**TASK DETAILS**. From the entries below, return exactly the lines beginning at the one that contains "ATOM 9 N N . ASP" and ending at the one that contains "ATOM 13 O O . ASP", both of them included, and only those lines.
*** DATASET RECORDS Section Begins ***
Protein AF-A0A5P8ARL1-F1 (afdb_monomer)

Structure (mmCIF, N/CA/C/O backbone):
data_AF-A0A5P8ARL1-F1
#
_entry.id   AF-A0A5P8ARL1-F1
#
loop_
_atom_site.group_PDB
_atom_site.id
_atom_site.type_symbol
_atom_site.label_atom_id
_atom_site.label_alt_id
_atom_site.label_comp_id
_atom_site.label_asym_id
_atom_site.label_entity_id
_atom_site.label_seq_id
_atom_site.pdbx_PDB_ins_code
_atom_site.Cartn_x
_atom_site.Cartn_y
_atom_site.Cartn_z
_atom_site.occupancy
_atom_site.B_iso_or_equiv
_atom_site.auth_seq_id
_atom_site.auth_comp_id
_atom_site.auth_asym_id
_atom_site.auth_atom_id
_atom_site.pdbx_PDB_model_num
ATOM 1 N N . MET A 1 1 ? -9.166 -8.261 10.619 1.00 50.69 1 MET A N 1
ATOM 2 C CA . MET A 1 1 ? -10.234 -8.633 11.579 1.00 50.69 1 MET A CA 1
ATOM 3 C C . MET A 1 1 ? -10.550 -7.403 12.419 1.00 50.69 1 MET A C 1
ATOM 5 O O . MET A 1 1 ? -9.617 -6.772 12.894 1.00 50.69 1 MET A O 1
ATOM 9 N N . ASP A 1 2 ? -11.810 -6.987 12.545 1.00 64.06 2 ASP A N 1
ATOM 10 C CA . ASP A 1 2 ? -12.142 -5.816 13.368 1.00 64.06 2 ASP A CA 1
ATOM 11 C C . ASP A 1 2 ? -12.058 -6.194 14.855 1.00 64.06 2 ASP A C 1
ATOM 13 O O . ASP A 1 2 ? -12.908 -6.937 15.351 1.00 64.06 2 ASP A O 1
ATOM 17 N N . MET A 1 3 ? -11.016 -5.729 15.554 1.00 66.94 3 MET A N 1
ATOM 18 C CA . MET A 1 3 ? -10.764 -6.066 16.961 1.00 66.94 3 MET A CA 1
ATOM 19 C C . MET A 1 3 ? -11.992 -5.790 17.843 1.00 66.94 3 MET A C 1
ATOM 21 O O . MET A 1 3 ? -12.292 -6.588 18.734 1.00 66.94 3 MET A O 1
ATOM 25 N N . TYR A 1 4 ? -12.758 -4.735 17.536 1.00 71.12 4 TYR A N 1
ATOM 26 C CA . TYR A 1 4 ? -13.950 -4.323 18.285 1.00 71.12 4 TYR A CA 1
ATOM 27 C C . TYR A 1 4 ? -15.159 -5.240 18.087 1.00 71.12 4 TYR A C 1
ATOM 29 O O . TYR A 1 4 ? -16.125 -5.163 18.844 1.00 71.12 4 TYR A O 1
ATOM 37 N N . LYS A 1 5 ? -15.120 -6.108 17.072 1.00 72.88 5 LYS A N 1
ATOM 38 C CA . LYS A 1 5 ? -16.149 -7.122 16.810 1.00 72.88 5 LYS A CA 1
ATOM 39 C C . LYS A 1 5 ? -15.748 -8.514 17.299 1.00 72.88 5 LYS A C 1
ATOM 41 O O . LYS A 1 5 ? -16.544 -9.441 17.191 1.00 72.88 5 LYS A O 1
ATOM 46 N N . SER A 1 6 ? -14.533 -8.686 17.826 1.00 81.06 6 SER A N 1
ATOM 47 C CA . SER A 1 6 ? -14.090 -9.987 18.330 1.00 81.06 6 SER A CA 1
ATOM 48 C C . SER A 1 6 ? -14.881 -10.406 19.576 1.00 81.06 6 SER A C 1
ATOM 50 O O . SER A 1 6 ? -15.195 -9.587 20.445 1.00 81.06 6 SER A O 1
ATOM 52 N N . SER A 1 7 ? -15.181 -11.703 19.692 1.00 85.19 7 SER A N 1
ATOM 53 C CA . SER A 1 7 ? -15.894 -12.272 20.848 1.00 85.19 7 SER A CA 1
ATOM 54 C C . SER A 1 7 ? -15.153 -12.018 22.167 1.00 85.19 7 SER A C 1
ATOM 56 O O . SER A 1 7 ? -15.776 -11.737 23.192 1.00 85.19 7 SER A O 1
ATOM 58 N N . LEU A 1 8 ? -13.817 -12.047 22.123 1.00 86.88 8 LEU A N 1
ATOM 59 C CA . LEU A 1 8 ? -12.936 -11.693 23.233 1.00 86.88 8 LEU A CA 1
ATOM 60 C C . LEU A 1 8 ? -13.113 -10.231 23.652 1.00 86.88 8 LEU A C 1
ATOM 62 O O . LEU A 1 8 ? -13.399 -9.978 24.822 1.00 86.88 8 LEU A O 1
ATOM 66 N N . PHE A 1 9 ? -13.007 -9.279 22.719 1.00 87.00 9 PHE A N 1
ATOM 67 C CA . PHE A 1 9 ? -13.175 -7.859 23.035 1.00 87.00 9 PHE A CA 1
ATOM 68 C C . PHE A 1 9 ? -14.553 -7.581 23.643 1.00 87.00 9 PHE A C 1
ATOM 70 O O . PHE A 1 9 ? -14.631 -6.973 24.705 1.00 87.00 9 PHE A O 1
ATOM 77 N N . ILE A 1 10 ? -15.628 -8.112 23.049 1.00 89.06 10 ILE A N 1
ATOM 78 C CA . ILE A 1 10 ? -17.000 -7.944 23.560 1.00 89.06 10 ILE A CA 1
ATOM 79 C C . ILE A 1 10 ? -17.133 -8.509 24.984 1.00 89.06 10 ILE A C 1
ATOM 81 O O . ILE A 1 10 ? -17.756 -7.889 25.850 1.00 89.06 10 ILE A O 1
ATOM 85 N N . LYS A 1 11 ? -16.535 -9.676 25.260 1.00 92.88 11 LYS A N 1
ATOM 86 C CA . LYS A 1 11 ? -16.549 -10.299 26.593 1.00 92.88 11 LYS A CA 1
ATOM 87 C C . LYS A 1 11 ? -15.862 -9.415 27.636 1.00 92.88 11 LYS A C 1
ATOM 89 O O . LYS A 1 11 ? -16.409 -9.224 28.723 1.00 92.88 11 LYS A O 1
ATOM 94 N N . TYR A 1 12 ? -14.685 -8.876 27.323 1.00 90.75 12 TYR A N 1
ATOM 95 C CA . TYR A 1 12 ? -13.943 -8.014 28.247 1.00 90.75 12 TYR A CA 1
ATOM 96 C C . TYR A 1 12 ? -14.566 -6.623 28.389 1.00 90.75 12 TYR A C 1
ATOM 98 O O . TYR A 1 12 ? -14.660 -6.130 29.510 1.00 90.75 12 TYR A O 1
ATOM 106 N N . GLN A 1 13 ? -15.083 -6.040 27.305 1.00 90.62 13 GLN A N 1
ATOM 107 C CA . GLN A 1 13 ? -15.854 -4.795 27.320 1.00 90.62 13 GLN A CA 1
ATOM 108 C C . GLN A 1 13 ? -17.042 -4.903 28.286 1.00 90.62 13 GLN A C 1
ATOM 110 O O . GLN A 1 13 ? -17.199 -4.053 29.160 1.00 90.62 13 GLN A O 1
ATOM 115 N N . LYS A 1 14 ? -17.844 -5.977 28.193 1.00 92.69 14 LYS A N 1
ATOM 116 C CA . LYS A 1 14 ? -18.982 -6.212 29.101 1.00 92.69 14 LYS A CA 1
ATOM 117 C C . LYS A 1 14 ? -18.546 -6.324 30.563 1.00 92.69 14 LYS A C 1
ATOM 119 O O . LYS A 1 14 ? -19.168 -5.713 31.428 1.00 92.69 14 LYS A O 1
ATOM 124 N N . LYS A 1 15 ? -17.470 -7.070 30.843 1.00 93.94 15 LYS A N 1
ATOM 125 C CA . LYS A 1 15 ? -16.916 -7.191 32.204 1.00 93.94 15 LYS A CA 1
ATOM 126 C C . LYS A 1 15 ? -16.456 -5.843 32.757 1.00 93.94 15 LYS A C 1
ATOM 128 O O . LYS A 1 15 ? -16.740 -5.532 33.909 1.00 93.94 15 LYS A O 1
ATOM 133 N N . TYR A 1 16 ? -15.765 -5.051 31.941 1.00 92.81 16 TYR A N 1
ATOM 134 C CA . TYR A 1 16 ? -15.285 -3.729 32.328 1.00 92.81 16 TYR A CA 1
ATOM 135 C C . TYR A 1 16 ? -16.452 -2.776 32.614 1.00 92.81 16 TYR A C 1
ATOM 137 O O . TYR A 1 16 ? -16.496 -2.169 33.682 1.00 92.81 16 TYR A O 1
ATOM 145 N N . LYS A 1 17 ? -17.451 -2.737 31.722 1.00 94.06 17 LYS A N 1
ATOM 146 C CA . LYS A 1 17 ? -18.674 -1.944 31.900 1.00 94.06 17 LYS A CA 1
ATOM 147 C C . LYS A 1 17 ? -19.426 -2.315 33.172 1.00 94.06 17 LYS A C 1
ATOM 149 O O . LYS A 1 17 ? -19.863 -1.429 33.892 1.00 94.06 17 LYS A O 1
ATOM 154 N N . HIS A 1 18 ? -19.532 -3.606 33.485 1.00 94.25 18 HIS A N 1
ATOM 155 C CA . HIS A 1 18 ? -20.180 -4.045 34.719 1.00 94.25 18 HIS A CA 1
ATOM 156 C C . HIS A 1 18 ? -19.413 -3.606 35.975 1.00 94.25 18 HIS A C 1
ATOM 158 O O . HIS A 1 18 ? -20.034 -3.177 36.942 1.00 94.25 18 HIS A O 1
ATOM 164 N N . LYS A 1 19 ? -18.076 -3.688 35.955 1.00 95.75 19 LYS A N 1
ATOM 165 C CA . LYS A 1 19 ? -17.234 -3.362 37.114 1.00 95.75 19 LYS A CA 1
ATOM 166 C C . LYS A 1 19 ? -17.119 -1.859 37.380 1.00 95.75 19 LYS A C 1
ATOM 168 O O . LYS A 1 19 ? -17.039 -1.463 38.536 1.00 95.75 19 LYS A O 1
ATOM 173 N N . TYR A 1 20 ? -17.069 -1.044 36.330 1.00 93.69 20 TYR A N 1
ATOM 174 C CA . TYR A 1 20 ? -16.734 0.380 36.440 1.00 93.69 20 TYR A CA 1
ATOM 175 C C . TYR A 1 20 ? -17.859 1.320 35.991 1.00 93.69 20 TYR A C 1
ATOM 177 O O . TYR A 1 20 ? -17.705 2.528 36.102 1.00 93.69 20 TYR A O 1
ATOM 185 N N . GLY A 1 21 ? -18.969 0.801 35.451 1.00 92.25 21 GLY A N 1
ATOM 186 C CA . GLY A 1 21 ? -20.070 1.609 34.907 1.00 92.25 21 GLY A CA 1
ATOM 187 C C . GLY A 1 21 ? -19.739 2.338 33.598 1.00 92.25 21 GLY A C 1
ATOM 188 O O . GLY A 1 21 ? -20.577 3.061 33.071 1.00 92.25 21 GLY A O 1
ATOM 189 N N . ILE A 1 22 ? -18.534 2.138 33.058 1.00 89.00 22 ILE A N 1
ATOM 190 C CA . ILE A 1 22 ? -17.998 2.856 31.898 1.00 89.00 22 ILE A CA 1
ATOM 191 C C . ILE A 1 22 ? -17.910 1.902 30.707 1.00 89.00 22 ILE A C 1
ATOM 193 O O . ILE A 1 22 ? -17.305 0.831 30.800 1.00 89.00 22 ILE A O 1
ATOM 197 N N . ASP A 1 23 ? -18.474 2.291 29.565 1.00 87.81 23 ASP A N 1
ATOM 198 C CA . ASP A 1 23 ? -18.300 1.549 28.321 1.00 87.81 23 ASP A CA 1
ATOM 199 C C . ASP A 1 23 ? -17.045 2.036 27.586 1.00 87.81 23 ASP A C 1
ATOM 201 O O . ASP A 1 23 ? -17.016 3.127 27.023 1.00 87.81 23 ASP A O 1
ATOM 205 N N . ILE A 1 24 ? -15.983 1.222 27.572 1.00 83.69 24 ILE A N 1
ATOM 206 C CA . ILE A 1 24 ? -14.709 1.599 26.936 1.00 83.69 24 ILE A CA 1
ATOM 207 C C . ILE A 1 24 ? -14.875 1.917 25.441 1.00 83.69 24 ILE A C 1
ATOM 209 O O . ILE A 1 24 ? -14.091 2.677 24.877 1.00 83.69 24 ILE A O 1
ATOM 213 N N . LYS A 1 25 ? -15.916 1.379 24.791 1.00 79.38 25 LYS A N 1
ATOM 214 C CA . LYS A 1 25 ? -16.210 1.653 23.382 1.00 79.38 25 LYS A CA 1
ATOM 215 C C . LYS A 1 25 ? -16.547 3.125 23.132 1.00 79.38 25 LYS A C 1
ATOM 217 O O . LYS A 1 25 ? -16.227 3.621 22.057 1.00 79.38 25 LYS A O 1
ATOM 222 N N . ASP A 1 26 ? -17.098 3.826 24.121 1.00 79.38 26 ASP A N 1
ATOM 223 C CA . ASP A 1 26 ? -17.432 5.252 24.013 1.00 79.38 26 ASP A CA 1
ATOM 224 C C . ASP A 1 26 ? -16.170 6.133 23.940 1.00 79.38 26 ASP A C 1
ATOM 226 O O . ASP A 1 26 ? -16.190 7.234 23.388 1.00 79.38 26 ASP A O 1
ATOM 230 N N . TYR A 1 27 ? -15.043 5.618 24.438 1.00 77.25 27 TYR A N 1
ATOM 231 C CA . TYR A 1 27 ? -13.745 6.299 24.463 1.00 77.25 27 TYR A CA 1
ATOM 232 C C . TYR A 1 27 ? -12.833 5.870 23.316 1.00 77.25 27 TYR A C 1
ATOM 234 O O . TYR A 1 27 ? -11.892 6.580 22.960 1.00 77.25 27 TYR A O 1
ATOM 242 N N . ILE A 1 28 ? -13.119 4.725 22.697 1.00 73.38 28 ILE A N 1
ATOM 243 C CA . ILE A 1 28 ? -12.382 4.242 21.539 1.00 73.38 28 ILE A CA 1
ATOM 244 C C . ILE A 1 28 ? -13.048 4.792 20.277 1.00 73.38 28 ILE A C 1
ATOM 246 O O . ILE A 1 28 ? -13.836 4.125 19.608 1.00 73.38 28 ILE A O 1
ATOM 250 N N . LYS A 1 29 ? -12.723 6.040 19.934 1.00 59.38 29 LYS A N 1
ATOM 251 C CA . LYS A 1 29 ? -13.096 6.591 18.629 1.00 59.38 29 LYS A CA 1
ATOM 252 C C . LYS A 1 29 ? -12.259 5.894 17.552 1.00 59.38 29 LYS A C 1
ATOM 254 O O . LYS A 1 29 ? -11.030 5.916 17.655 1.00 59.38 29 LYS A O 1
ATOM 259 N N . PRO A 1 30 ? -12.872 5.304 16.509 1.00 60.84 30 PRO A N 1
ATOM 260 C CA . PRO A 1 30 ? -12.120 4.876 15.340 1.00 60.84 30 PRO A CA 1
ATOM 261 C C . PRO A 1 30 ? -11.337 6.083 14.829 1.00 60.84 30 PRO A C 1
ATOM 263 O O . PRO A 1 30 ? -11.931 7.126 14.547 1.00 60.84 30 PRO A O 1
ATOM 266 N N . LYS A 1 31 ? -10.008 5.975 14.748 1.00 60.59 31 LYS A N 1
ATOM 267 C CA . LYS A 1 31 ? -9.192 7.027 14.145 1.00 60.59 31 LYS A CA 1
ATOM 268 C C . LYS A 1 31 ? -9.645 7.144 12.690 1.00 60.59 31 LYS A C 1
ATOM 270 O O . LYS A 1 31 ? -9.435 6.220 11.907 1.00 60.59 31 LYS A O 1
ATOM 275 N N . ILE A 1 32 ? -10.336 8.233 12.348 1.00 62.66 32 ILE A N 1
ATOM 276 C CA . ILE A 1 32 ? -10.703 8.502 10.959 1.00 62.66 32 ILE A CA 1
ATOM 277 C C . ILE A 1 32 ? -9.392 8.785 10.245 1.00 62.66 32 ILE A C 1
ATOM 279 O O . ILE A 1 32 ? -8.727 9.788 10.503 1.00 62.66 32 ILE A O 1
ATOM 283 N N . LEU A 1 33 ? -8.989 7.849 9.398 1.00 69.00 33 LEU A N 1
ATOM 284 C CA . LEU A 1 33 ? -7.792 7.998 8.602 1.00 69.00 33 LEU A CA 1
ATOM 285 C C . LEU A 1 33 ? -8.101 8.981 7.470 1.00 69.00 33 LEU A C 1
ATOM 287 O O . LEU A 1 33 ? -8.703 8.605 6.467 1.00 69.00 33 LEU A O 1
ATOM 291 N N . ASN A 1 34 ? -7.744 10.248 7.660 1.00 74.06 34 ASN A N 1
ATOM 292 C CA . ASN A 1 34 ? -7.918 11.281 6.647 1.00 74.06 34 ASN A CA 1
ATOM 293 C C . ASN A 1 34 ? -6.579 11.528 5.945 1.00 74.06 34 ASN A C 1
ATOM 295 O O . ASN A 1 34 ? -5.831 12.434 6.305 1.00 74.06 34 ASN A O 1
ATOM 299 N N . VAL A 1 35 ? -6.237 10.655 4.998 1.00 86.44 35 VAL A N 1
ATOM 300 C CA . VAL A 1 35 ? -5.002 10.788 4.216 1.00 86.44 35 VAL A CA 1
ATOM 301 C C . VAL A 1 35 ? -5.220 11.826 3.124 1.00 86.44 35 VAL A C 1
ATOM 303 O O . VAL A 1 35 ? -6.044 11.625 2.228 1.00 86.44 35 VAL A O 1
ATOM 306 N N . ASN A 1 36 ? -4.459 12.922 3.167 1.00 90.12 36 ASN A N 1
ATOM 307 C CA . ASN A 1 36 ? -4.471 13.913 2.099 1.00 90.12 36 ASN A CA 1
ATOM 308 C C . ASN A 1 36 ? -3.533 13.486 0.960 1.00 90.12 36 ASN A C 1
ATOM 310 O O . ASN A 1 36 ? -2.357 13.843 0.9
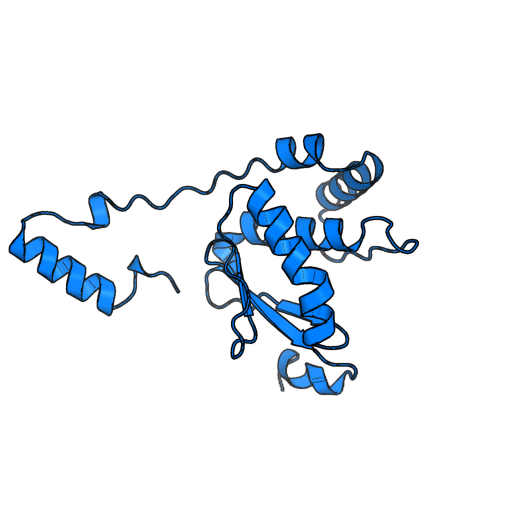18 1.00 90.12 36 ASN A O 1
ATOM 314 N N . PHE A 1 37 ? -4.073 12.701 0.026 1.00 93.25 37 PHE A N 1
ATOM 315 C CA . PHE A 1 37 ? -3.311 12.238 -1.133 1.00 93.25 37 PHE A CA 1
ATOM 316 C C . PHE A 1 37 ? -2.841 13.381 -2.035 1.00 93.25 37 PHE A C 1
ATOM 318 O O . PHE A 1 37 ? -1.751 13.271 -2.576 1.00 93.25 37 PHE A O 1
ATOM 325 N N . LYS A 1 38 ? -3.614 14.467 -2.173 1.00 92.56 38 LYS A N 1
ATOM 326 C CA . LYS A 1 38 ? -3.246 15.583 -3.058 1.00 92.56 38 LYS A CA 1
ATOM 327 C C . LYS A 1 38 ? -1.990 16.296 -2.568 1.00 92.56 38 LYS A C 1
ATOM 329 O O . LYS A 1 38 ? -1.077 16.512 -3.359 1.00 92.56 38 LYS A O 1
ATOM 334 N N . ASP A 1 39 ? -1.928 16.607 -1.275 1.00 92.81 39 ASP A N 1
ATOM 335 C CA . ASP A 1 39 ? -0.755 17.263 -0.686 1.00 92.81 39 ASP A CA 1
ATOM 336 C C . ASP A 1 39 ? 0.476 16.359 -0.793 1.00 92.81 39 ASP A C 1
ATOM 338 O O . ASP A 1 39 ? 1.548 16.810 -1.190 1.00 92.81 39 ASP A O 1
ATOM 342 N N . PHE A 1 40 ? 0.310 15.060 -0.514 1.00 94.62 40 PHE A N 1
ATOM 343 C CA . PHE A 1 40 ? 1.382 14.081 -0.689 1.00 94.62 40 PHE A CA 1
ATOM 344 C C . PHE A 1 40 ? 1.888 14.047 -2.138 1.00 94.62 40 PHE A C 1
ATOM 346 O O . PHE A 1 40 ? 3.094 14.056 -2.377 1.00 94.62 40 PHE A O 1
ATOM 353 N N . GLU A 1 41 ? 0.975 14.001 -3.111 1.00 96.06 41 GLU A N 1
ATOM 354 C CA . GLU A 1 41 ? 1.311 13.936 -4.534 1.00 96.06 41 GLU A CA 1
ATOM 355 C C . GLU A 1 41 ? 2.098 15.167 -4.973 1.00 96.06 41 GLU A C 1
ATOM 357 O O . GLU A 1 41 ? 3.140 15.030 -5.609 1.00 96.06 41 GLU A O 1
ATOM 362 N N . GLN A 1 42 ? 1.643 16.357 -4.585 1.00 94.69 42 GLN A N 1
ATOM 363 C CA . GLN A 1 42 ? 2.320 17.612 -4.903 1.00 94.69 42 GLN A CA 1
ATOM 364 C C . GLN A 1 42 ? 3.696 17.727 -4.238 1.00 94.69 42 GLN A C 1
*** DATASET RECORDS Section Ends ***
*** DATASET RECORDS Section Begins ***
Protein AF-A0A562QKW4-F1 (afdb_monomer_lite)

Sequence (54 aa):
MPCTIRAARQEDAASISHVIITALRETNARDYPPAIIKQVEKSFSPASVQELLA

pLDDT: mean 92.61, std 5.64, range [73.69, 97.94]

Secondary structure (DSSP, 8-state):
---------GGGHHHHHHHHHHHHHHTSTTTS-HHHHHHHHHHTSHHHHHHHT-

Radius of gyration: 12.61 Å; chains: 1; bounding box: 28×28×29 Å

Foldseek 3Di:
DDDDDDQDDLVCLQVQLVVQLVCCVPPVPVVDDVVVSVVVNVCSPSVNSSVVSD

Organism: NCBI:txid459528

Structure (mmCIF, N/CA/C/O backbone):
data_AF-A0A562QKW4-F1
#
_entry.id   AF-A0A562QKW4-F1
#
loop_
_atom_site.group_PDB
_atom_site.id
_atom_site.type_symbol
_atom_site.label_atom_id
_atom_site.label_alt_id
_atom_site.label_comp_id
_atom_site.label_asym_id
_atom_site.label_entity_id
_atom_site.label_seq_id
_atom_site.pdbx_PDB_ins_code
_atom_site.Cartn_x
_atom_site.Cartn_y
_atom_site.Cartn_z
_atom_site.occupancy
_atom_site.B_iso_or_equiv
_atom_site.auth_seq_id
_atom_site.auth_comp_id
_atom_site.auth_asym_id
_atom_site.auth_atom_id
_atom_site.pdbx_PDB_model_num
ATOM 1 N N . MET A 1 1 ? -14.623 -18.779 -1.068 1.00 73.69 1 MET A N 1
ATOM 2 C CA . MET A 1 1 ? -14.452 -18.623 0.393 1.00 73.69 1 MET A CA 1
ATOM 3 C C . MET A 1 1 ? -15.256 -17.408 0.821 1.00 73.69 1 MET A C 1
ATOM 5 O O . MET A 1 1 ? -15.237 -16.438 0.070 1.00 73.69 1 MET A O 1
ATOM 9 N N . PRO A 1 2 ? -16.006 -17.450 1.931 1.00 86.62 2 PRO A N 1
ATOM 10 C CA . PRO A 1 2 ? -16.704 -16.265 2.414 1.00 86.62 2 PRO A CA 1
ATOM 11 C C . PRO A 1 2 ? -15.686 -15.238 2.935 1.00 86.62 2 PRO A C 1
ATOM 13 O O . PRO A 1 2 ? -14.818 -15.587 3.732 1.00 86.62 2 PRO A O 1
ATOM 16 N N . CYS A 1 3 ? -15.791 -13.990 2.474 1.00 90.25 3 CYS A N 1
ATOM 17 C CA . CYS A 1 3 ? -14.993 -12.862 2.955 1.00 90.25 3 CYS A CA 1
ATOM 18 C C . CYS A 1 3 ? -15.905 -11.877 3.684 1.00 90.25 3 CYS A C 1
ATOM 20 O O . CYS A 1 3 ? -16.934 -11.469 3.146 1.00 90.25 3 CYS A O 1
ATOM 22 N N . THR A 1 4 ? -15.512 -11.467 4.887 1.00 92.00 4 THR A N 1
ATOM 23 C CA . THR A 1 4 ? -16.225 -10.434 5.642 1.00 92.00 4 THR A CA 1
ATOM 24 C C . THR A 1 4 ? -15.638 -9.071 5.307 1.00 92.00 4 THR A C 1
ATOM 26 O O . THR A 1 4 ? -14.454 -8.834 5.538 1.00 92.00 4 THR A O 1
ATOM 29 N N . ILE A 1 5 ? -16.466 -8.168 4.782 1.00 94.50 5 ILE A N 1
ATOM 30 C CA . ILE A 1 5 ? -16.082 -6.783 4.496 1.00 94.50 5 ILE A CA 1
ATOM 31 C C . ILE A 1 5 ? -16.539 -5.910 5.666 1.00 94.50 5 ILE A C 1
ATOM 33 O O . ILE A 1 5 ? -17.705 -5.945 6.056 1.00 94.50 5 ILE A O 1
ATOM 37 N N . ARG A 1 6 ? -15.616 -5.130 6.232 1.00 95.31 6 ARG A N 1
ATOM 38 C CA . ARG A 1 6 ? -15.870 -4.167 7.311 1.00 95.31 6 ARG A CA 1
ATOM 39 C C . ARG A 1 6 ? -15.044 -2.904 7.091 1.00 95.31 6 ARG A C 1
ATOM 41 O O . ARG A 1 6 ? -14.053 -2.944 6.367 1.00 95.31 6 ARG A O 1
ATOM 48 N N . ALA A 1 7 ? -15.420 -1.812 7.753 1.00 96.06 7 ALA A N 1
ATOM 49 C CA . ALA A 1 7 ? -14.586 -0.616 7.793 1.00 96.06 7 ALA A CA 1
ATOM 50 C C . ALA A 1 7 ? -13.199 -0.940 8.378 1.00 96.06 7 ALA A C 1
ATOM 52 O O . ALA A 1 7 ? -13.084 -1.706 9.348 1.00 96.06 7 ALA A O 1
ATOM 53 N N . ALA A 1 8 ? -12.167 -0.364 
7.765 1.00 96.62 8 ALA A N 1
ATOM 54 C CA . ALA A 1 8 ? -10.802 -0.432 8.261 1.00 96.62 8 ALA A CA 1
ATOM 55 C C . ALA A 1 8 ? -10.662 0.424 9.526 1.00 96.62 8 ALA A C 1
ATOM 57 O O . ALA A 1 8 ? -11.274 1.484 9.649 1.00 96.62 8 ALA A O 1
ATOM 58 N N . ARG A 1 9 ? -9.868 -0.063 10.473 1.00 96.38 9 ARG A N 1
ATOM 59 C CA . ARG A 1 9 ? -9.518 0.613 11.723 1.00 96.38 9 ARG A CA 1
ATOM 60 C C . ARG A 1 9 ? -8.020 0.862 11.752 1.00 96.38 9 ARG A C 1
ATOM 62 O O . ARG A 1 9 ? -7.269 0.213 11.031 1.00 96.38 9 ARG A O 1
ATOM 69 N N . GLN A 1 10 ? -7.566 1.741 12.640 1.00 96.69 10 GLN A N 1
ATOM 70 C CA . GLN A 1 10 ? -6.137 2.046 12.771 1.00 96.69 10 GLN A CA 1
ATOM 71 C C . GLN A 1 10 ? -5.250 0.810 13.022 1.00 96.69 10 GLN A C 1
*** DATASET RECORDS Section Ends ***
**FINISHED TASK**.
ATOM 9 N N . ASP A 1 2 ? -11.810 -6.987 12.545 1.00 64.06 2 ASP A N 1
ATOM 10 C CA . ASP A 1 2 ? -12.142 -5.816 13.368 1.00 64.06 2 ASP A CA 1
ATOM 11 C C . ASP A 1 2 ? -12.058 -6.194 14.855 1.00 64.06 2 ASP A C 1
ATOM 13 O O . ASP A 1 2 ? -12.908 -6.937 15.351 1.00 64.06 2 ASP A O 1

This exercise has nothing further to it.